RINCARI E NUOVI POVERI I COSTI DEL BANCHETTO DI PASQUA

La carne d’agnello, con 4.500 tonnellate, costa il 4,9% in più rispetto allo scorso anno. Le uova fresche (400 milioni di pezzi venduti per un controvalore di 120 milioni ) sono rincarate del 4,5%. Per salumi e insaccati (13.000 tonnellate) +2,5%. Rialzi del 10% per la farina, di oltre il 17% per il burro, impennata del 23 % per l’olio di semi, ma costano di più anche zucchero (+5,8%), pasta (+13%), frutta (+8%), pane (+5,8%) e verdura (+17,8%). La spesa, secondo il Codacons, lieviterà così da 1,7 miliardi del periodo pre-Covid a 1,8 miliardi di quest’anno. E anche il conto per il pranzo al ristorante sarà ritoccato dal 5 al 10%.
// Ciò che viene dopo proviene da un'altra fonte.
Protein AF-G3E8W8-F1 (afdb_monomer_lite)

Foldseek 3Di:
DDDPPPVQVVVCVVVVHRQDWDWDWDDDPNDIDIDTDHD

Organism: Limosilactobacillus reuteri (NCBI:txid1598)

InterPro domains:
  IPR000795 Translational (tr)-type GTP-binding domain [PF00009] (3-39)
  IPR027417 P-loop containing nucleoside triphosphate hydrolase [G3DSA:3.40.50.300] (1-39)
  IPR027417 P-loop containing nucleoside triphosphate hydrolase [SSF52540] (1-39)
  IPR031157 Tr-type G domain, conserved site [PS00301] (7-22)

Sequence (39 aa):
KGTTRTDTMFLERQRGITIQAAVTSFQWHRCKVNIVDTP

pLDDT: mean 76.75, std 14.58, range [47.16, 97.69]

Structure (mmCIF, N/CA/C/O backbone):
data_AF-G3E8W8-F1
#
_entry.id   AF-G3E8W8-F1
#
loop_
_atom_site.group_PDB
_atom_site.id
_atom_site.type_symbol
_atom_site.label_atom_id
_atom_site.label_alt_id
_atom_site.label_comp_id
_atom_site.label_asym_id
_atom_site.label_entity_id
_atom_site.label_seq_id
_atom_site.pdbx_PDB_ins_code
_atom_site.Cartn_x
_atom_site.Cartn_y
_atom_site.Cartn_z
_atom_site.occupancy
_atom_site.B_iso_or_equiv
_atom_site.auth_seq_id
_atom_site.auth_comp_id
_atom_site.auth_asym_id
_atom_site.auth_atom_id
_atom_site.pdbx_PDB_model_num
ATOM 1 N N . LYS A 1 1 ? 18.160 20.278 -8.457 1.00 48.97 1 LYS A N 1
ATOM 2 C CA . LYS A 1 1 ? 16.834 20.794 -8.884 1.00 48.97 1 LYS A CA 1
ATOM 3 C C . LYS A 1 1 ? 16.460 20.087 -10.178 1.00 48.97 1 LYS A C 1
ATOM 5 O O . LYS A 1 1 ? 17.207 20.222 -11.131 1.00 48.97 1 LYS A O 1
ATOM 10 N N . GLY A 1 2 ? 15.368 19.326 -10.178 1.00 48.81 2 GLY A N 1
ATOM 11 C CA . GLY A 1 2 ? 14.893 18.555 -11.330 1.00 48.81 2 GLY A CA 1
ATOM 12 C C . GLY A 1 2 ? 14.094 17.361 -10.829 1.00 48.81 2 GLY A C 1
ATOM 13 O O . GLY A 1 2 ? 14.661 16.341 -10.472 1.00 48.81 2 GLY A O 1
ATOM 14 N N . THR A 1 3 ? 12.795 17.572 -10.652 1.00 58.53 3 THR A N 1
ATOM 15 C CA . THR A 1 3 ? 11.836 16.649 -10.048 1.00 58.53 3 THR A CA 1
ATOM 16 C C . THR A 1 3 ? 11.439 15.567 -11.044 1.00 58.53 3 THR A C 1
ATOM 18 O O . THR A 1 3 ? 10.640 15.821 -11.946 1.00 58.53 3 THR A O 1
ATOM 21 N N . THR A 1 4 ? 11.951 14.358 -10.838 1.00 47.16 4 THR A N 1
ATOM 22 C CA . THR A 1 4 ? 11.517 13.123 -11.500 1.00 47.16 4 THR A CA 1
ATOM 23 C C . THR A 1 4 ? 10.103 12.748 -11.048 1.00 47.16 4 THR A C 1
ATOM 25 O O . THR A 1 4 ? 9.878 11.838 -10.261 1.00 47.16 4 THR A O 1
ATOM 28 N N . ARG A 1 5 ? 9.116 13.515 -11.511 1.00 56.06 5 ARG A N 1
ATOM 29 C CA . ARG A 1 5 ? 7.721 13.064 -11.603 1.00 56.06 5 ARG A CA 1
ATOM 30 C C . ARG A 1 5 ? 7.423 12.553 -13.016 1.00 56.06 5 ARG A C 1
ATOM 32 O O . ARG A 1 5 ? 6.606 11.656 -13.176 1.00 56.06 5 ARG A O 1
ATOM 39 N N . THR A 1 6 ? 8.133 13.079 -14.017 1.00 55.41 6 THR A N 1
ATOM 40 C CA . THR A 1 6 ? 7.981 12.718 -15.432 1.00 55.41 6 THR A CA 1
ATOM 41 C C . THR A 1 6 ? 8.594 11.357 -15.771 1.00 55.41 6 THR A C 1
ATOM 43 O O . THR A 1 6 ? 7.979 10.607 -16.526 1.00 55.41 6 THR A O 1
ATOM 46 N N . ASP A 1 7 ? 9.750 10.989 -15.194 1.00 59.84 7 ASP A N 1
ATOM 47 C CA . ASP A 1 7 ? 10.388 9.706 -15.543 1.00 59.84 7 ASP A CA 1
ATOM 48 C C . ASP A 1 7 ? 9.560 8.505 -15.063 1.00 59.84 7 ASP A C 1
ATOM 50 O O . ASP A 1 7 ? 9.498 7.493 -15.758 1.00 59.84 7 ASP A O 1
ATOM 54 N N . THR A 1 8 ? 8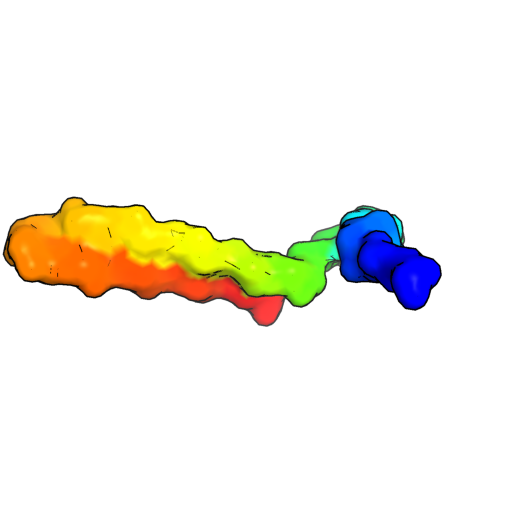.855 8.620 -13.928 1.00 64.38 8 THR A N 1
ATOM 55 C CA . THR A 1 8 ? 7.977 7.548 -13.436 1.00 64.38 8 THR A CA 1
ATOM 56 C C . THR A 1 8 ? 6.790 7.317 -14.370 1.00 64.38 8 THR A C 1
ATOM 58 O O . THR A 1 8 ? 6.595 6.185 -14.791 1.00 64.38 8 THR A O 1
ATOM 61 N N . MET A 1 9 ? 6.080 8.370 -14.798 1.00 70.50 9 MET A N 1
ATOM 62 C CA . MET A 1 9 ? 4.960 8.234 -15.747 1.00 70.50 9 MET A CA 1
ATOM 63 C C . MET A 1 9 ? 5.391 7.655 -17.104 1.00 70.50 9 MET A C 1
ATOM 65 O O . MET A 1 9 ? 4.649 6.889 -17.721 1.00 70.50 9 MET A O 1
ATOM 69 N N . PHE A 1 10 ? 6.585 8.013 -17.591 1.00 74.75 10 PHE A N 1
ATOM 70 C CA . PHE A 1 10 ? 7.116 7.479 -18.848 1.00 74.75 10 PHE A CA 1
ATOM 71 C C . PHE A 1 10 ? 7.462 5.984 -18.736 1.00 74.75 10 PHE A C 1
ATOM 73 O O . PHE A 1 10 ? 7.075 5.196 -19.602 1.00 74.75 10 PHE A O 1
ATOM 80 N N . LEU A 1 11 ? 8.127 5.577 -17.648 1.00 70.94 11 LEU A N 1
ATOM 81 C CA . LEU A 1 11 ? 8.456 4.176 -17.358 1.00 70.94 11 LEU A CA 1
ATOM 82 C C . LEU A 1 11 ? 7.210 3.313 -17.099 1.00 70.94 11 LEU A C 1
ATOM 84 O O . LEU A 1 11 ? 7.141 2.194 -17.609 1.00 70.94 11 LEU A O 1
ATOM 88 N N . GLU A 1 12 ? 6.230 3.833 -16.354 1.00 75.44 12 GLU A N 1
ATOM 89 C CA . GLU A 1 12 ? 4.919 3.202 -16.125 1.00 75.44 12 GLU A CA 1
ATOM 90 C C . GLU A 1 12 ? 4.228 2.904 -17.455 1.00 75.44 12 GLU A C 1
ATOM 92 O O . GLU A 1 12 ? 3.854 1.764 -17.738 1.00 75.44 12 GLU A O 1
ATOM 97 N N . ARG A 1 13 ? 4.153 3.912 -18.333 1.00 75.38 13 ARG A N 1
ATOM 98 C CA . ARG A 1 13 ? 3.541 3.781 -19.659 1.00 75.38 13 ARG A CA 1
ATOM 99 C C . ARG A 1 13 ? 4.286 2.800 -20.565 1.00 75.38 13 ARG A C 1
ATOM 101 O O . ARG A 1 13 ? 3.638 2.072 -21.309 1.00 75.38 13 ARG A O 1
ATOM 108 N N . GLN A 1 14 ? 5.620 2.771 -20.519 1.00 80.50 14 GLN A N 1
ATOM 109 C CA . GLN A 1 14 ? 6.423 1.843 -21.324 1.00 80.50 14 GLN A CA 1
ATOM 110 C C . GLN A 1 14 ? 6.258 0.384 -20.871 1.00 80.50 14 GLN A C 1
ATOM 112 O O . GLN A 1 14 ? 6.329 -0.523 -21.698 1.00 80.50 14 GLN A O 1
ATOM 117 N N . ARG A 1 15 ? 6.060 0.150 -19.569 1.00 75.56 15 ARG A N 1
ATOM 118 C CA . ARG A 1 15 ? 5.949 -1.198 -18.989 1.00 75.56 15 ARG A CA 1
ATOM 119 C C . ARG A 1 15 ? 4.508 -1.674 -18.796 1.00 75.56 15 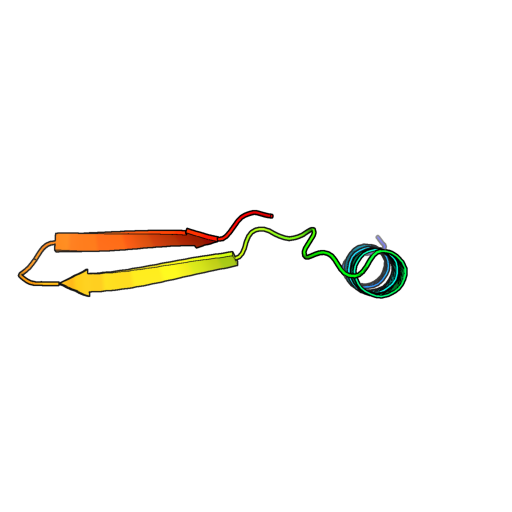ARG A C 1
ATOM 121 O O . ARG A 1 15 ? 4.313 -2.856 -18.542 1.00 75.56 15 ARG A O 1
ATOM 128 N N . GLY A 1 16 ? 3.520 -0.786 -18.919 1.00 74.38 16 GLY A N 1
ATOM 129 C CA . GLY A 1 16 ? 2.109 -1.101 -18.682 1.00 74.38 16 GLY A CA 1
ATOM 130 C C . GLY A 1 16 ? 1.792 -1.419 -17.218 1.00 74.38 16 GLY A C 1
ATOM 131 O O . GLY A 1 16 ? 0.819 -2.116 -16.952 1.00 74.38 16 GLY A O 1
ATOM 132 N N . ILE A 1 17 ? 2.619 -0.940 -16.284 1.00 73.19 17 ILE A N 1
ATOM 133 C CA 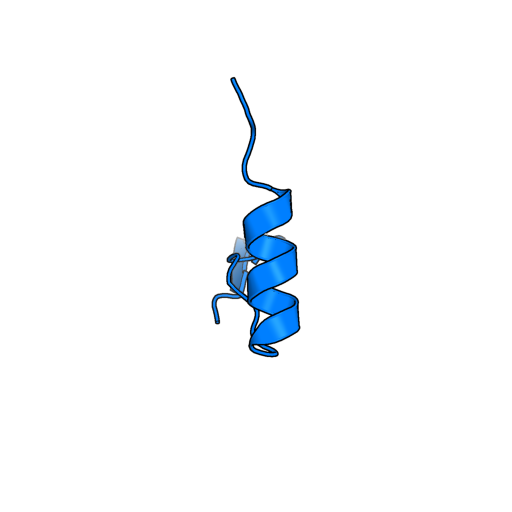. ILE A 1 17 ? 2.474 -1.170 -14.840 1.00 73.19 17 ILE A CA 1
ATOM 134 C C . ILE A 1 17 ? 2.375 0.166 -14.110 1.00 73.19 17 ILE A C 1
ATOM 136 O O . ILE A 1 17 ? 2.964 1.155 -14.547 1.00 73.19 17 ILE A O 1
ATOM 140 N N . THR A 1 18 ? 1.689 0.179 -12.973 1.00 68.75 18 THR A N 1
ATOM 141 C CA . THR A 1 18 ? 1.810 1.258 -11.988 1.00 68.75 18 THR A CA 1
ATOM 142 C C . THR A 1 18 ? 3.165 1.103 -11.285 1.00 68.75 18 THR A C 1
ATOM 144 O O . THR A 1 18 ? 3.582 -0.011 -11.005 1.00 68.75 18 THR A O 1
ATOM 147 N 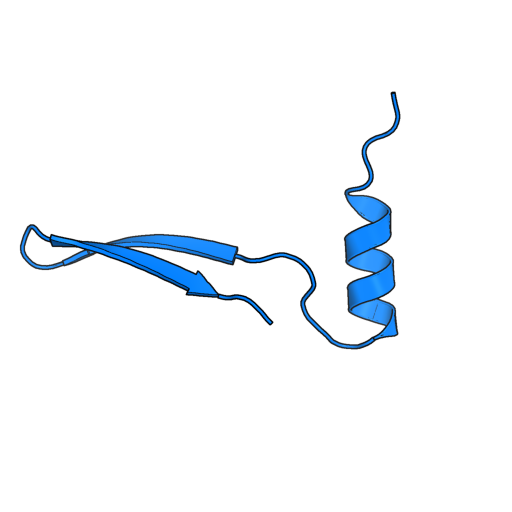N . ILE A 1 19 ? 3.910 2.179 -11.045 1.00 68.31 19 ILE A N 1
ATOM 148 C CA . ILE A 1 19 ? 5.192 2.185 -10.312 1.00 68.31 19 ILE A CA 1
ATOM 149 C C . ILE A 1 19 ? 5.025 2.991 -9.017 1.00 68.31 19 ILE A C 1
ATOM 151 O O . ILE A 1 19 ? 5.697 2.713 -8.022 1.00 68.31 19 ILE A O 1
ATOM 155 N N . GLN A 1 20 ? 4.115 3.970 -8.998 1.00 71.12 20 GLN A N 1
ATOM 156 C CA . GLN A 1 20 ? 3.776 4.727 -7.796 1.00 71.12 20 GLN A CA 1
ATOM 157 C C . GLN A 1 20 ? 2.679 4.047 -6.978 1.00 71.12 20 GLN A C 1
ATOM 159 O O . GLN A 1 20 ? 1.588 3.783 -7.470 1.00 71.12 20 GLN A O 1
ATOM 164 N N . ALA A 1 21 ? 2.947 3.845 -5.690 1.00 74.25 21 ALA A N 1
ATOM 165 C CA . ALA A 1 21 ? 1.915 3.469 -4.737 1.00 74.25 21 ALA A CA 1
ATOM 166 C C . ALA A 1 21 ? 0.885 4.602 -4.596 1.00 74.25 21 ALA A C 1
ATOM 168 O O . ALA A 1 21 ? 1.254 5.746 -4.304 1.00 74.25 21 ALA A O 1
ATOM 169 N N . ALA A 1 22 ? -0.399 4.289 -4.757 1.00 79.38 22 ALA A N 1
ATOM 170 C CA . ALA A 1 22 ? -1.491 5.210 -4.474 1.00 79.38 22 ALA A CA 1
ATOM 171 C C . ALA A 1 22 ? -2.033 4.948 -3.061 1.00 79.38 22 ALA A C 1
ATOM 173 O O . ALA A 1 22 ? -2.340 3.815 -2.695 1.00 79.38 22 ALA A O 1
ATOM 174 N N . VAL A 1 23 ? -2.161 6.003 -2.251 1.00 84.75 23 VAL A N 1
ATOM 175 C CA . VAL A 1 23 ? -2.750 5.912 -0.906 1.00 84.75 23 VAL A CA 1
ATOM 176 C C . VAL A 1 23 ? -4.072 6.667 -0.882 1.00 84.75 23 VAL A C 1
ATOM 178 O O . VAL A 1 23 ? -4.116 7.851 -1.216 1.00 84.75 23 VAL A O 1
ATOM 181 N N . THR A 1 24 ? -5.145 5.995 -0.464 1.00 89.31 24 THR A N 1
ATOM 182 C CA . THR A 1 24 ? -6.474 6.593 -0.256 1.00 89.31 24 THR A CA 1
ATOM 183 C C . THR A 1 24 ? -6.959 6.297 1.156 1.00 89.31 24 THR A C 1
ATOM 185 O O . THR A 1 24 ? -6.964 5.149 1.591 1.00 89.31 24 THR A O 1
ATOM 188 N N . SER A 1 25 ? -7.406 7.326 1.875 1.00 93.44 25 SER A N 1
ATOM 189 C CA . SER A 1 25 ? -7.964 7.178 3.221 1.00 93.44 25 SER A CA 1
ATOM 190 C C . SER A 1 25 ? -9.437 7.567 3.247 1.00 93.44 25 SER A C 1
ATOM 192 O O . SER A 1 25 ? -9.815 8.595 2.687 1.00 93.44 25 SER A O 1
ATOM 194 N N . PHE A 1 26 ? -10.253 6.794 3.963 1.00 93.50 26 PHE A N 1
ATOM 195 C CA . PHE A 1 26 ? -11.663 7.109 4.202 1.00 93.50 26 PHE A CA 1
ATOM 196 C C . PHE A 1 26 ? -12.113 6.676 5.605 1.00 93.50 26 PHE A C 1
ATOM 198 O O . PHE A 1 26 ? -11.417 5.944 6.309 1.00 93.50 26 PHE A O 1
ATOM 205 N N . GLN A 1 27 ? -13.266 7.184 6.043 1.00 97.69 27 GLN A N 1
ATOM 206 C CA . GLN A 1 27 ? -13.863 6.864 7.342 1.00 97.69 27 GLN A CA 1
ATOM 207 C C . GLN A 1 27 ? -14.951 5.799 7.181 1.00 97.69 27 GLN A C 1
ATOM 209 O O . GLN A 1 27 ? -15.823 5.941 6.327 1.00 97.69 27 GLN A O 1
ATOM 214 N N . TRP A 1 28 ? -14.948 4.778 8.040 1.00 95.44 28 TRP A N 1
ATOM 215 C CA . TRP A 1 28 ? -15.997 3.759 8.115 1.00 95.44 28 TRP A CA 1
ATOM 216 C C . TRP A 1 28 ? -16.307 3.418 9.577 1.00 95.44 28 TRP A C 1
ATOM 218 O O . TRP A 1 28 ? -15.436 2.953 10.297 1.00 95.44 28 TRP A O 1
ATOM 228 N N . HIS A 1 29 ? -17.540 3.669 10.041 1.00 91.94 29 HIS A N 1
ATOM 229 C CA . HIS A 1 29 ? -18.003 3.365 11.410 1.00 91.94 29 HIS A CA 1
ATOM 230 C C . HIS A 1 29 ? -17.000 3.765 12.510 1.00 91.9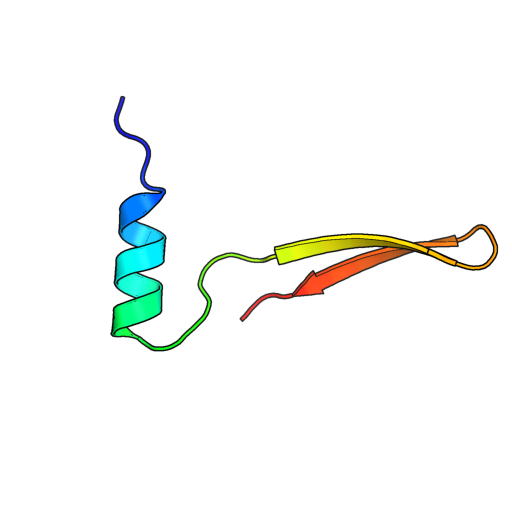4 29 HIS A C 1
ATOM 232 O O . HIS A 1 29 ? -16.678 2.979 13.396 1.00 91.94 29 HIS A O 1
ATOM 238 N N . ARG A 1 30 ? -16.512 5.014 12.458 1.00 93.44 30 ARG A N 1
ATOM 239 C CA . ARG A 1 30 ? -15.501 5.586 13.380 1.00 93.44 30 ARG A CA 1
ATOM 240 C C . ARG A 1 30 ? -14.100 4.959 13.279 1.00 93.44 30 ARG A C 1
ATOM 242 O O . ARG A 1 30 ? -13.234 5.294 14.081 1.00 93.44 30 ARG A O 1
ATOM 249 N N . CYS A 1 31 ? -13.861 4.102 12.292 1.00 96.12 31 CYS A N 1
ATOM 250 C CA . CYS A 1 31 ? -12.550 3.587 11.929 1.00 96.12 31 CYS A CA 1
ATOM 251 C C . CYS A 1 31 ? -11.986 4.370 10.737 1.00 96.12 31 CYS A C 1
ATOM 253 O O . CYS A 1 31 ? -12.662 4.560 9.722 1.00 96.12 31 CYS A O 1
ATOM 255 N N . LYS A 1 32 ? -10.726 4.800 10.844 1.00 96.31 32 LYS A N 1
ATOM 256 C CA . LYS A 1 32 ? -9.979 5.345 9.709 1.00 96.31 32 LYS A CA 1
ATOM 257 C C . LYS A 1 32 ? -9.391 4.181 8.915 1.00 96.31 32 LYS A C 1
ATOM 259 O O . LYS A 1 32 ? -8.486 3.506 9.398 1.00 96.31 32 LYS A O 1
ATOM 264 N N . VAL A 1 33 ? -9.867 3.989 7.691 1.00 95.06 33 VAL A N 1
ATOM 265 C CA . VAL A 1 33 ? -9.363 2.972 6.765 1.00 95.06 33 VAL A CA 1
ATOM 266 C C . VAL A 1 33 ? -8.369 3.623 5.809 1.00 95.06 33 VAL A C 1
ATOM 268 O O . VAL A 1 33 ? -8.621 4.709 5.287 1.00 95.06 33 VAL A O 1
ATOM 271 N N . ASN A 1 34 ? -7.230 2.968 5.591 1.00 93.81 34 ASN A N 1
ATOM 272 C CA . ASN A 1 34 ? -6.221 3.390 4.624 1.00 93.81 34 ASN A CA 1
ATOM 273 C C . ASN A 1 34 ? -6.034 2.257 3.619 1.00 93.81 34 ASN A C 1
ATOM 275 O O . ASN A 1 34 ? -5.723 1.135 4.014 1.00 93.81 34 ASN A O 1
ATOM 279 N N . ILE A 1 35 ? -6.231 2.557 2.343 1.00 90.50 35 ILE A N 1
ATOM 280 C CA . ILE A 1 35 ? -5.926 1.664 1.232 1.00 90.50 35 ILE A CA 1
ATOM 281 C C . ILE A 1 35 ? -4.577 2.091 0.675 1.00 90.50 35 ILE A C 1
ATOM 283 O O . ILE A 1 35 ? -4.370 3.271 0.381 1.00 90.50 35 ILE A O 1
ATOM 287 N N . VAL A 1 36 ? -3.681 1.121 0.544 1.00 89.06 36 VAL A N 1
ATOM 288 C CA . VAL A 1 36 ? -2.411 1.266 -0.157 1.00 89.06 36 VAL A CA 1
ATOM 289 C C 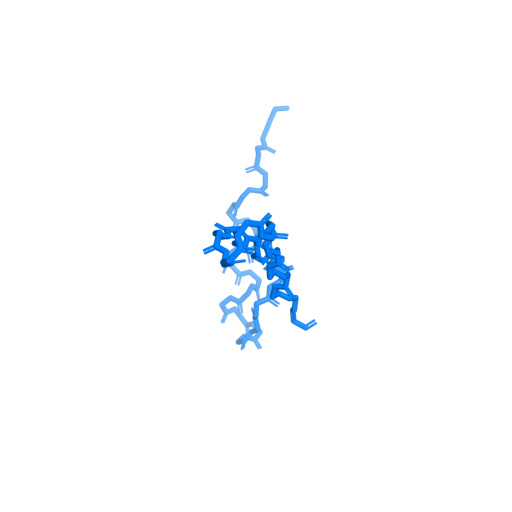. VAL A 1 36 ? -2.496 0.358 -1.373 1.00 89.06 36 VAL A C 1
ATOM 291 O O . VAL A 1 36 ? -2.507 -0.861 -1.228 1.00 89.06 36 VAL A O 1
ATOM 294 N N . ASP A 1 37 ? -2.625 0.969 -2.542 1.00 79.44 37 ASP A N 1
ATOM 295 C CA . ASP A 1 37 ? -2.597 0.289 -3.830 1.00 79.44 37 ASP A CA 1
ATOM 296 C C . ASP A 1 37 ? -1.174 0.398 -4.378 1.00 79.44 37 ASP A C 1
ATOM 298 O O . ASP A 1 37 ? -0.745 1.449 -4.864 1.00 79.44 37 ASP A O 1
ATOM 302 N N . THR A 1 38 ? -0.397 -0.658 -4.162 1.00 74.81 38 THR A N 1
ATOM 303 C CA . THR A 1 38 ? 0.943 -0.834 -4.727 1.00 74.81 38 THR A CA 1
ATOM 304 C C . THR A 1 38 ? 0.863 -1.839 -5.873 1.00 74.81 38 THR A C 1
ATOM 306 O O . THR A 1 38 ? 0.114 -2.807 -5.733 1.00 74.81 38 THR A O 1
ATOM 309 N N . PRO A 1 39 ? 1.634 -1.657 -6.959 1.00 66.88 39 PRO A N 1
ATOM 310 C CA . PRO A 1 39 ? 1.797 -2.697 -7.976 1.00 66.88 39 PRO A CA 1
ATOM 311 C C . PRO A 1 39 ? 2.337 -4.017 -7.410 1.00 66.88 39 PRO A C 1
ATOM 313 O O . PRO A 1 39 ? 3.005 -3.986 -6.347 1.00 66.88 39 PRO A O 1
#

Radius of gyration: 14.49 Å; chains: 1; bounding box: 35×24×35 Å

Secondary structure (DSSP, 8-state):
---TTHHHHHHHHHHTS--SPEEEEEEETTEEEEEEE--

RINCARI, NUOVI POVERI E VACANZE PER LA PASQUA

In linea anche le previsioni di Assoutenti, che rileva sensibili incrementi dei listini per tutti i settori legati alla Pasqua. Se sarà salato il pranzo pasquale in famiglia, non andrà meglio, secondo l’associazione, per chi decide di andare in vacanza: dormire in alberghi, motel e pensioni costerà il 9% in più, il 7% per i soggiorni in villaggi, campeggi e ostelli. Senza contare la stangata sulla benzina, più cara del 12,2%, e del gasolio (+22,7%).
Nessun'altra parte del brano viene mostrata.